Action item ▸ In the data below, the answer is the run of lines from the line containing "ATOM 45 N N" through the line containing "ATOM 78 N N", both included; print it exactly and nothing else.

[Stored data entries]
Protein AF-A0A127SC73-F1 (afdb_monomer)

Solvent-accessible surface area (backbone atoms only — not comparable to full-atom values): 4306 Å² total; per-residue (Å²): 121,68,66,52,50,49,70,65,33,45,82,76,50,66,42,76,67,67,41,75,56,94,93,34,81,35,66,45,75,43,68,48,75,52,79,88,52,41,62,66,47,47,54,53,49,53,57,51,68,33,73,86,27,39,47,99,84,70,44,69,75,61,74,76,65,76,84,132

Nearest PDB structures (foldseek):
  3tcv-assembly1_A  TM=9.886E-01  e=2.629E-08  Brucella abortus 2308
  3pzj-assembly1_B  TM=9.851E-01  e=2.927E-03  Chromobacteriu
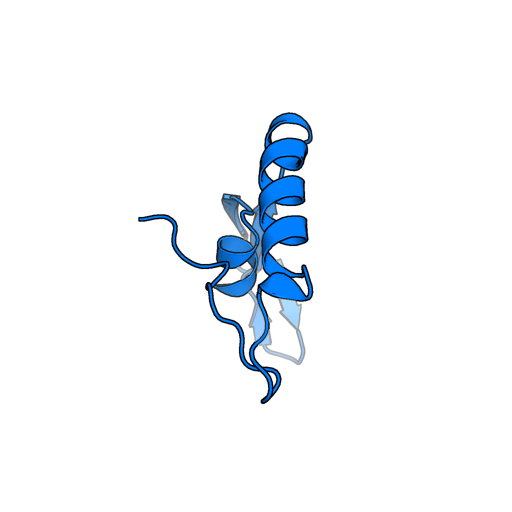m violaceum
  7lv0-assembly1_L  TM=3.142E-01  e=3.424E+00  Escherichia coli K-12
  6v3a-assembly1_g  TM=3.018E-01  e=6.202E+00  Acinetobacter baumannii AB0057
  4v8m-assembly1_A2  TM=2.716E
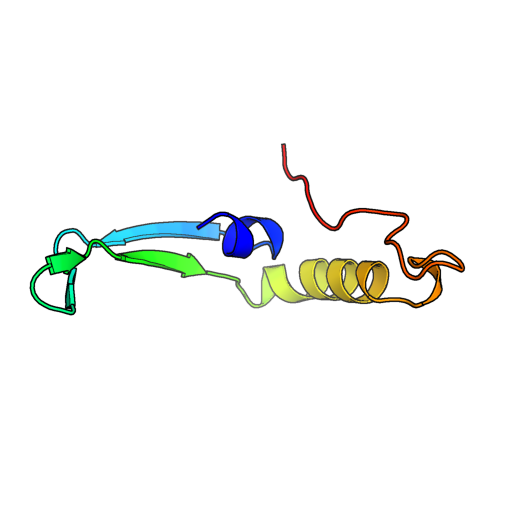-01  e=4.763E+00  Trypanosoma brucei brucei TREU927

Radius of gyration: 16.34 Å; Cα contacts (8 Å, |Δi|>4): 72; chains: 1; bounding box: 33×31×36 Å

Structure (mmCIF, N/CA/C/O backbone):
data_AF-A0A127SC73-F1
#
_entry.id   AF-A0A127SC73-F1
#
loop_
_atom_site.group_PDB
_atom_site.id
_atom_site.type_symbol
_atom_site.label_atom_id
_atom_site.label_alt_id
_atom_site.label_comp_id
_atom_site.label_asym_id
_atom_site.label_entity_id
_atom_site.label_seq_id
_atom_site.pdbx_PDB_ins_code
_atom_site.Cartn_x
_atom_site.Cartn_y
_atom_site.Cartn_z
_atom_site.occupancy
_atom_site.B_iso_or_equiv
_atom_site.auth_seq_id
_atom_site.auth_comp_id
_atom_site.auth_asym_id
_atom_site.auth_atom_id
_atom_site.pdbx_PDB_model_num
ATOM 1 N N . CYS A 1 1 ? -0.377 -7.583 7.978 1.00 73.06 1 CYS A N 1
ATOM 2 C CA . CYS A 1 1 ? -0.699 -7.376 6.548 1.00 73.06 1 CYS A CA 1
ATOM 3 C C . CYS A 1 1 ? 0.526 -6.864 5.790 1.00 73.06 1 CYS A C 1
ATOM 5 O O . CYS A 1 1 ? 0.628 -5.680 5.517 1.00 73.06 1 CYS A O 1
ATOM 7 N N . GLN A 1 2 ? 1.475 -7.745 5.469 1.00 80.31 2 GLN A N 1
ATOM 8 C CA . GLN A 1 2 ? 2.759 -7.340 4.878 1.00 80.31 2 GLN A CA 1
ATOM 9 C C . GLN A 1 2 ? 2.657 -6.993 3.382 1.00 80.31 2 GLN A C 1
ATOM 11 O O . GLN A 1 2 ? 3.430 -6.186 2.879 1.00 80.31 2 GLN A O 1
ATOM 16 N N . ALA A 1 3 ? 1.666 -7.554 2.680 1.00 86.88 3 ALA A N 1
ATOM 17 C CA . ALA A 1 3 ? 1.425 -7.264 1.268 1.00 86.88 3 ALA A CA 1
ATOM 18 C C . ALA A 1 3 ? 1.002 -5.804 1.021 1.00 86.88 3 ALA A C 1
ATOM 20 O O . ALA A 1 3 ? 1.520 -5.186 0.100 1.00 86.88 3 ALA A O 1
ATOM 21 N N . ALA A 1 4 ? 0.129 -5.236 1.864 1.00 88.31 4 ALA A N 1
ATOM 22 C CA . ALA A 1 4 ? -0.304 -3.839 1.743 1.00 88.31 4 ALA A CA 1
ATOM 23 C C . ALA A 1 4 ? 0.887 -2.873 1.862 1.00 88.31 4 ALA A C 1
ATOM 25 O O . ALA A 1 4 ? 1.075 -2.013 1.009 1.00 88.31 4 ALA A O 1
ATOM 26 N N . LEU A 1 5 ? 1.760 -3.103 2.847 1.00 87.69 5 LEU A N 1
ATOM 27 C CA . LEU A 1 5 ? 2.988 -2.322 3.018 1.00 87.69 5 LEU A CA 1
ATOM 28 C C . LEU A 1 5 ? 3.930 -2.464 1.815 1.00 87.69 5 LEU A C 1
ATOM 30 O O . LEU A 1 5 ? 4.474 -1.478 1.333 1.00 87.69 5 LEU A O 1
ATOM 34 N N . ARG A 1 6 ? 4.090 -3.684 1.281 1.00 86.44 6 ARG A N 1
ATOM 35 C CA . ARG A 1 6 ? 4.920 -3.921 0.089 1.00 86.44 6 ARG A CA 1
ATOM 36 C C . ARG A 1 6 ? 4.390 -3.195 -1.146 1.00 86.44 6 ARG A C 1
ATOM 38 O O . ARG A 1 6 ? 5.196 -2.805 -1.979 1.00 86.44 6 ARG A O 1
ATOM 45 N N . LEU A 1 7 ? 3.076 -3.033 -1.271 1.00 87.31 7 LEU A N 1
ATOM 46 C CA . LEU A 1 7 ? 2.442 -2.282 -2.358 1.00 87.31 7 LEU A CA 1
ATOM 47 C C . LEU A 1 7 ? 2.470 -0.761 -2.131 1.00 87.31 7 LEU A C 1
ATOM 49 O O . LEU A 1 7 ? 2.040 -0.011 -3.000 1.00 87.31 7 LEU A O 1
ATOM 53 N N . GLY A 1 8 ? 3.004 -0.303 -0.996 1.00 88.19 8 GLY A N 1
ATOM 54 C CA . GLY A 1 8 ? 3.171 1.114 -0.695 1.00 88.19 8 GLY A CA 1
ATOM 55 C C . GLY A 1 8 ? 1.983 1.765 0.007 1.00 88.19 8 GLY A C 1
ATOM 56 O O . GLY A 1 8 ? 1.954 2.990 0.058 1.00 88.19 8 GLY A O 1
ATOM 57 N N . PHE A 1 9 ? 1.039 0.980 0.540 1.00 91.88 9 PHE A N 1
ATOM 58 C CA . PHE A 1 9 ? -0.035 1.507 1.383 1.00 91.88 9 PHE A CA 1
ATOM 59 C C . PHE A 1 9 ? 0.484 1.866 2.781 1.00 91.88 9 PHE A C 1
ATOM 61 O O . PHE A 1 9 ? 1.283 1.125 3.363 1.00 91.88 9 PHE A O 1
ATOM 68 N N . HIS A 1 10 ? -0.048 2.941 3.356 1.00 93.38 10 HIS A N 1
ATOM 69 C CA . HIS A 1 10 ? 0.253 3.400 4.709 1.00 93.38 10 HIS A CA 1
ATOM 70 C C . HIS A 1 10 ? -0.747 2.837 5.719 1.00 93.38 10 HIS A C 1
ATOM 72 O O . HIS A 1 10 ? -1.923 2.670 5.412 1.00 93.38 10 HIS A O 1
ATOM 78 N N . TYR A 1 11 ? -0.280 2.481 6.918 1.00 94.81 11 TYR A N 1
ATOM 79 C CA . TYR A 1 11 ? -1.143 1.976 7.988 1.00 94.81 11 TYR A CA 1
ATOM 80 C C . TYR A 1 11 ? -1.810 3.130 8.734 1.00 94.81 11 TYR
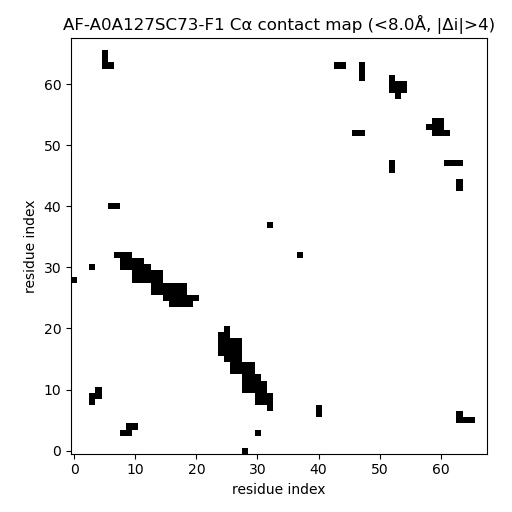 A C 1
ATOM 82 O O . TYR A 1 11 ? -1.125 4.029 9.210 1.00 94.81 11 TYR A O 1
ATOM 90 N N . GLU A 1 12 ? -3.128 3.043 8.900 1.00 96.62 12 GLU A N 1
ATOM 91 C CA . GLU A 1 12 ? -3.938 4.109 9.507 1.00 96.62 12 GLU A CA 1
ATOM 92 C C . GLU A 1 12 ? -4.444 3.746 10.909 1.00 96.62 12 GLU A C 1
ATOM 94 O O . GLU A 1 12 ? -4.728 4.609 11.736 1.00 96.62 12 GLU A O 1
ATOM 99 N N . GLY A 1 13 ? -4.576 2.453 11.214 1.00 95.88 13 GLY A N 1
ATOM 100 C CA . GLY A 1 13 ? -5.094 2.020 12.508 1.00 95.88 13 GLY A CA 1
ATOM 101 C C . GLY A 1 13 ? -5.730 0.640 12.490 1.00 95.88 13 GLY A C 1
ATOM 102 O O . GLY A 1 13 ? -5.917 0.024 11.442 1.00 95.88 13 GLY A O 1
ATOM 103 N N . THR A 1 14 ? -6.074 0.142 13.679 1.00 97.56 14 THR A N 1
ATOM 104 C CA . THR A 1 14 ? -6.751 -1.147 13.845 1.00 97.56 14 THR A CA 1
ATOM 105 C C . THR A 1 14 ? -8.021 -0.966 14.649 1.00 97.56 14 THR A C 1
ATOM 107 O O . THR A 1 14 ? -7.997 -0.511 15.793 1.00 97.56 14 THR A O 1
ATOM 110 N N . PHE A 1 15 ? -9.139 -1.377 14.064 1.00 97.69 15 PHE A N 1
ATOM 111 C CA . PHE A 1 15 ? -10.406 -1.453 14.770 1.00 97.69 15 PHE A CA 1
ATOM 112 C C . PHE A 1 15 ? -10.470 -2.784 15.504 1.00 97.69 15 PHE A C 1
ATOM 114 O O . PHE A 1 15 ? -10.485 -3.855 14.886 1.00 97.69 15 PHE A O 1
ATOM 121 N N . ARG A 1 16 ? -10.479 -2.703 16.835 1.00 97.12 16 ARG A N 1
ATOM 122 C CA . ARG A 1 16 ? -10.596 -3.868 17.709 1.00 97.12 16 ARG A CA 1
ATOM 123 C C . ARG A 1 16 ? -12.018 -4.401 17.662 1.00 97.12 16 ARG A C 1
ATOM 125 O O . ARG A 1 16 ? -12.968 -3.630 17.722 1.00 97.12 16 ARG A O 1
ATOM 132 N N . GLN A 1 17 ? -12.139 -5.717 17.574 1.00 94.81 17 GLN A N 1
ATOM 133 C CA . GLN A 1 17 ? -13.404 -6.440 17.502 1.00 94.81 17 GLN A CA 1
ATOM 134 C C . GLN A 1 17 ? -14.356 -5.966 16.405 1.00 94.81 17 GLN A C 1
ATOM 136 O O . GLN A 1 17 ? -15.573 -5.996 16.569 1.00 94.81 17 GLN A O 1
ATOM 141 N N . ALA A 1 18 ? -13.799 -5.532 15.275 1.00 96.50 18 ALA A N 1
ATOM 142 C CA . ALA A 1 18 ? -14.577 -4.959 14.187 1.00 96.50 18 ALA A CA 1
ATOM 143 C C . ALA A 1 18 ? -15.649 -5.927 13.663 1.00 96.50 18 ALA A C 1
ATOM 145 O O . ALA A 1 18 ? -16.725 -5.493 13.261 1.00 96.50 18 ALA A O 1
ATOM 146 N N . LEU A 1 19 ? -15.348 -7.231 13.631 1.00 96.12 19 LEU A N 1
ATOM 147 C CA . LEU A 1 19 ? -16.229 -8.252 13.070 1.00 96.12 19 LEU A CA 1
ATOM 148 C C . LEU A 1 19 ? -16.081 -9.586 13.812 1.00 96.12 19 LEU A C 1
ATOM 150 O O . LEU A 1 19 ? -14.996 -9.940 14.271 1.00 96.12 19 LEU A O 1
ATOM 154 N N . VAL A 1 20 ? -17.150 -10.386 13.821 1.00 95.62 20 VAL A N 1
ATOM 155 C CA . VAL A 1 20 ? -17.074 -11.824 14.112 1.00 95.62 20 VAL A CA 1
ATOM 156 C C . VAL A 1 20 ? -17.169 -12.581 12.793 1.00 95.62 20 VAL A C 1
ATOM 158 O O . VAL A 1 20 ? -18.175 -12.511 12.093 1.00 95.62 20 VAL A O 1
ATOM 161 N N . TYR A 1 21 ? -16.115 -13.312 12.435 1.00 94.38 21 TYR A N 1
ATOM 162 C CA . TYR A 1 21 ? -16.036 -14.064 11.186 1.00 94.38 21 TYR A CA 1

Your response ▸
ATOM 45 N N . LEU A 1 7 ? 3.076 -3.033 -1.271 1.00 87.31 7 LEU A N 1
ATOM 46 C CA . LEU A 1 7 ? 2.442 -2.282 -2.358 1.00 87.31 7 LEU A CA 1
ATOM 47 C C . LEU A 1 7 ? 2.470 -0.761 -2.131 1.00 87.31 7 LEU A C 1
ATOM 49 O O . LEU A 1 7 ? 2.040 -0.011 -3.000 1.00 87.31 7 LEU A O 1
ATOM 53 N N . GLY A 1 8 ? 3.004 -0.303 -0.996 1.00 88.19 8 GLY A N 1
ATOM 54 C CA . GLY A 1 8 ? 3.171 1.114 -0.695 1.00 88.19 8 GLY A CA 1
ATOM 55 C C . GLY A 1 8 ? 1.983 1.765 0.007 1.00 88.19 8 GLY A C 1
ATOM 56 O O . GLY A 1 8 ? 1.954 2.990 0.058 1.00 88.19 8 GLY A O 1
ATOM 57 N N . PHE A 1 9 ? 1.039 0.980 0.540 1.00 91.88 9 PHE A N 1
ATOM 58 C CA . PHE A 1 9 ? -0.035 1.507 1.383 1.00 91.88 9 PHE A CA 1
ATOM 59 C C . PHE A 1 9 ? 0.484 1.866 2.781 1.00 91.88 9 PHE A C 1
ATOM 61 O O . PHE A 1 9 ? 1.283 1.125 3.363 1.00 91.88 9 PHE A O 1
ATOM 68 N N . HIS A 1 10 ? -0.048 2.941 3.356 1.00 93.38 10 HIS A N 1
ATOM 69 C CA . HIS A 1 10 ? 0.253 3.400 4.709 1.00 93.38 10 HIS A CA 1
ATOM 70 C C . HIS A 1 10 ? -0.747 2.837 5.719 1.00 93.38 10 HIS A C 1
ATOM 72 O O . HIS A 1 10 ? -1.923 2.670 5.412 1.00 93.38 10 HIS A O 1
ATOM 78 N N . TYR A 1 11 ? -0.280 2.481 6.918 1.00 94.81 11 TYR A N 1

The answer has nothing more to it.